**What is expected:**
After finding the line with "ATOM 47 N N" in the data below, set down exactly each line through the one with "ATOM 65 C C", inclusive, and stop there.

Stored data
+++++
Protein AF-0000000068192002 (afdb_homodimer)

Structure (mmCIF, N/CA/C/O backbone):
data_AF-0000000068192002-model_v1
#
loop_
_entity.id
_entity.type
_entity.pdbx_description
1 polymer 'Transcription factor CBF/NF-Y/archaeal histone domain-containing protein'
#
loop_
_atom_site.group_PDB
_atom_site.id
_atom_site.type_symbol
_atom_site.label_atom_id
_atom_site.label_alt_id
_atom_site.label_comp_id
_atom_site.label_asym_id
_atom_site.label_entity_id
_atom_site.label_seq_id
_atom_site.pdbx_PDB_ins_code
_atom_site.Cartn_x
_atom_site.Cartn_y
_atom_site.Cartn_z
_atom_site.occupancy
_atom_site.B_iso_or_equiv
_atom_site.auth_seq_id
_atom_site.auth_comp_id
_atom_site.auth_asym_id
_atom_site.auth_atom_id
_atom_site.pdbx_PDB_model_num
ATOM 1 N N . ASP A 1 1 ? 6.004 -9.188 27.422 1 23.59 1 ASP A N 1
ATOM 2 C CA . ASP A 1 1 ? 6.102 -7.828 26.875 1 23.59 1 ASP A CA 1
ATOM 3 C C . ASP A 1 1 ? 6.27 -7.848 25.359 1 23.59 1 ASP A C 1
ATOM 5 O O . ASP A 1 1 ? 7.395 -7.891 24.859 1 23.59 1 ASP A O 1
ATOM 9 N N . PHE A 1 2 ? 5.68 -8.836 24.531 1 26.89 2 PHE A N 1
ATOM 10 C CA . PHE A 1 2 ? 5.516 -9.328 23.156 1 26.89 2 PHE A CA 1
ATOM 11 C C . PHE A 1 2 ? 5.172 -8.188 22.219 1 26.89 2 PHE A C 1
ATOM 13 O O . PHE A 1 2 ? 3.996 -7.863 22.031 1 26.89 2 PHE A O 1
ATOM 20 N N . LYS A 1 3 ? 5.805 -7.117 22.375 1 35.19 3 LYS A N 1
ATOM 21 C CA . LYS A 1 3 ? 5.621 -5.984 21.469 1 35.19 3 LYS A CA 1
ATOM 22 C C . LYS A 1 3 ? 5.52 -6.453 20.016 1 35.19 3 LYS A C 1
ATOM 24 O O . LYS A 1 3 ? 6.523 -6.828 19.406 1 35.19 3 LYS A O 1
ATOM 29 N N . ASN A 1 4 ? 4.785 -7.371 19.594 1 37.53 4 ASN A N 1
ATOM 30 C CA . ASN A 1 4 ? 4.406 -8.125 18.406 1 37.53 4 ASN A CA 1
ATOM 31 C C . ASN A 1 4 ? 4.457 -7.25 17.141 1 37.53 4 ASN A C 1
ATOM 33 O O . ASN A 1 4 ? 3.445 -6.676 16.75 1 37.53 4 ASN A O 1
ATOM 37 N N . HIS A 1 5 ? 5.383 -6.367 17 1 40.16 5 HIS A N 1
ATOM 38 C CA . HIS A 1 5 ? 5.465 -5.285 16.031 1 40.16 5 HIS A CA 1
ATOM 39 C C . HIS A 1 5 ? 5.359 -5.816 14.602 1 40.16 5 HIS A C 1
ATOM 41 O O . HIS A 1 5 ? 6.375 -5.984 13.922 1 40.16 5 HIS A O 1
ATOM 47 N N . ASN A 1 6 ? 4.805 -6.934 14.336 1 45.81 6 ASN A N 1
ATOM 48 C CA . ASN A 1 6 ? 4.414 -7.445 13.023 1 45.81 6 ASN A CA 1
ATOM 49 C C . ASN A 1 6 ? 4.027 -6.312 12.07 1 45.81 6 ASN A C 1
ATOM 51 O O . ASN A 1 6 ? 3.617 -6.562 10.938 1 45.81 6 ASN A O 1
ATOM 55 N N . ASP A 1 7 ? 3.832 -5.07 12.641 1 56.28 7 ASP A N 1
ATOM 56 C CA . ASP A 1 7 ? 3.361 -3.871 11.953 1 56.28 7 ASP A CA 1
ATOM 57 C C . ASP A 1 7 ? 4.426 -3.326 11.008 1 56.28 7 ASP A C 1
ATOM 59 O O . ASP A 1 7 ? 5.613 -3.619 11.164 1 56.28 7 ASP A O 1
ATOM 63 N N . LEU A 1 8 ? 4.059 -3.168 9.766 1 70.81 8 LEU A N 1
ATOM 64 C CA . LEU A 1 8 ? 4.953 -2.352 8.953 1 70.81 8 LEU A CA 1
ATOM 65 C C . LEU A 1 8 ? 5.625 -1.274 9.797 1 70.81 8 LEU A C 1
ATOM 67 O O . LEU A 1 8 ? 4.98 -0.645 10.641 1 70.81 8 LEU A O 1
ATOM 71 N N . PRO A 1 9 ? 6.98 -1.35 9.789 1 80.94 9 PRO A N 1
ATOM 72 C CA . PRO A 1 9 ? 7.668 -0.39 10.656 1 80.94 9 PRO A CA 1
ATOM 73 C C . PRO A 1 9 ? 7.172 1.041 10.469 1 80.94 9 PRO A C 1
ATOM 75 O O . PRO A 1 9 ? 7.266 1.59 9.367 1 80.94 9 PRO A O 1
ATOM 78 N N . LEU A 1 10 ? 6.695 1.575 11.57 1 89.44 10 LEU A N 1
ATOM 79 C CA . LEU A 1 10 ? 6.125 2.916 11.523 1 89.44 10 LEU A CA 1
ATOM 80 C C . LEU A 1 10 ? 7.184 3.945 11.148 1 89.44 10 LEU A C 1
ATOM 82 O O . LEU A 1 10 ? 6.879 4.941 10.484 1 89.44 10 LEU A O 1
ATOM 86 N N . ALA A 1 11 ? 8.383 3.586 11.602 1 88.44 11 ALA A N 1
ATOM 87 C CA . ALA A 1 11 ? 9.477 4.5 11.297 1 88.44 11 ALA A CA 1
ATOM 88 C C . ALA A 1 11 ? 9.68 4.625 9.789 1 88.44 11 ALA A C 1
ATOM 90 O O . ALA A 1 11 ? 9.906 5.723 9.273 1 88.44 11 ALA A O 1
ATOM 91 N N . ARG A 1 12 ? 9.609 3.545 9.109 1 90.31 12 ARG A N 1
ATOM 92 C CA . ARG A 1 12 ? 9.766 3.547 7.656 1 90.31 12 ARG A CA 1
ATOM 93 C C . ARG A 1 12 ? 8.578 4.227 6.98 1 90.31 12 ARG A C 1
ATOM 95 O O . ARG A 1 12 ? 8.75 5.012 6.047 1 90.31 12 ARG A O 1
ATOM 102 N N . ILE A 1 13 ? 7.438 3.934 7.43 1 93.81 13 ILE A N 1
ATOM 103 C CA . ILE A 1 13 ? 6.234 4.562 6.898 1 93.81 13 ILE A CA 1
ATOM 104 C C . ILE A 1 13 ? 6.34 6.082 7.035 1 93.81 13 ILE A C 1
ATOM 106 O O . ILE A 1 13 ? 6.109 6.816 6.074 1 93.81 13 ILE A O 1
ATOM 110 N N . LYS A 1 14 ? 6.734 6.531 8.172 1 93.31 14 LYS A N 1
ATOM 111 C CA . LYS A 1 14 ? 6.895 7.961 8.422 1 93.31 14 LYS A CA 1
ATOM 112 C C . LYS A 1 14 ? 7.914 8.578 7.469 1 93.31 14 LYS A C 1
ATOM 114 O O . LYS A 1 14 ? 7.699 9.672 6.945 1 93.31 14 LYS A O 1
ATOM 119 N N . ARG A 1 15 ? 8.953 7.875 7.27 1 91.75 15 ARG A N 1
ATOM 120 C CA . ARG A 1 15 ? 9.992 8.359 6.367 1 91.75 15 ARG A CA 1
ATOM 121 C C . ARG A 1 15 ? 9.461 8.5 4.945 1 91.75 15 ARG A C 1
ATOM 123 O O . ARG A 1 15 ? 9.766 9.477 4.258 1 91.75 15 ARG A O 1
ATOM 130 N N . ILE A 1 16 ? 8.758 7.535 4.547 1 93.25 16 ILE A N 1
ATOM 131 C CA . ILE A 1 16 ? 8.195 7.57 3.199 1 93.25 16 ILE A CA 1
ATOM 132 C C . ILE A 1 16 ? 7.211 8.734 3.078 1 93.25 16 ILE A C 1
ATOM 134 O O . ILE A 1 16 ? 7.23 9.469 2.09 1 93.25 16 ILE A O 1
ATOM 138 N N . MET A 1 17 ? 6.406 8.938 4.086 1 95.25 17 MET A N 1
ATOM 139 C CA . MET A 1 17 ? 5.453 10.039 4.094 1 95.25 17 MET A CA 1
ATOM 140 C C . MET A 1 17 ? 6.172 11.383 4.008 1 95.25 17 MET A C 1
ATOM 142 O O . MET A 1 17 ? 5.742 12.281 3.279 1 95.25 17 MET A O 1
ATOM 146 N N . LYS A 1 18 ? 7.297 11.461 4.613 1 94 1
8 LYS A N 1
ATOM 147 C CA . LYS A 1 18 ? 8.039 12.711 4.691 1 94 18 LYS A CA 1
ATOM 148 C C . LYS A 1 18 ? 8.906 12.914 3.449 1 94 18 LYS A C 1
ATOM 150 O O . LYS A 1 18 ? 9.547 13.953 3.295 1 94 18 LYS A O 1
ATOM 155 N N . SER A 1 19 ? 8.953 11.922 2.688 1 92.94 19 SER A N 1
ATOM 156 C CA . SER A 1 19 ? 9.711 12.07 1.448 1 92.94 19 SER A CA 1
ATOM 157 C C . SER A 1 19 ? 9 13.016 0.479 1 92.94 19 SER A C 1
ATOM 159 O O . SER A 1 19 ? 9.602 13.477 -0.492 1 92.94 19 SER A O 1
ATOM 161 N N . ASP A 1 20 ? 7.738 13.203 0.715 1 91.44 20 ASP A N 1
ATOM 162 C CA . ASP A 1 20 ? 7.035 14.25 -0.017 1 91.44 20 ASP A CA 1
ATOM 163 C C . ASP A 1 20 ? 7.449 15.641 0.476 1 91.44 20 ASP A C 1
+++++
**Result for this task:**
ATOM 47 N N . ASN A 1 6 ? 4.805 -6.934 14.336 1 45.81 6 ASN A N 1
ATOM 48 C CA . ASN A 1 6 ? 4.414 -7.445 13.023 1 45.81 6 ASN A CA 1
ATOM 49 C C . ASN A 1 6 ? 4.027 -6.312 12.07 1 45.81 6 ASN A C 1
ATOM 51 O O . ASN A 1 6 ? 3.617 -6.562 10.938 1 45.81 6 ASN A O 1
ATOM 55 N N . ASP A 1 7 ? 3.832 -5.07 12.641 1 56.28 7 ASP A N 1
ATOM 56 C CA . ASP A 1 7 ? 3.361 -3.871 11.953 1 56.28 7 ASP A CA 1
ATOM 57 C C . ASP A 1 7 ? 4.426 -3.326 11.008 1 56.28 7 ASP A C 1
ATOM 59 O O . ASP A 1 7 ? 5.613 -3.619 11.164 1 56.28 7 ASP A O 1
ATOM 63 N N . LEU A 1 8 ? 4.059 -3.168 9.766 1 70.81 8 LEU A N 1
ATOM 64 C CA . LEU A 1 8 ? 4.953 -2.352 8.953 1 70.81 8 LEU A CA 1
ATOM 65 C C . LEU A 1 8 ? 5.625 -1.274 9.797 1 70.81 8 LEU A C 1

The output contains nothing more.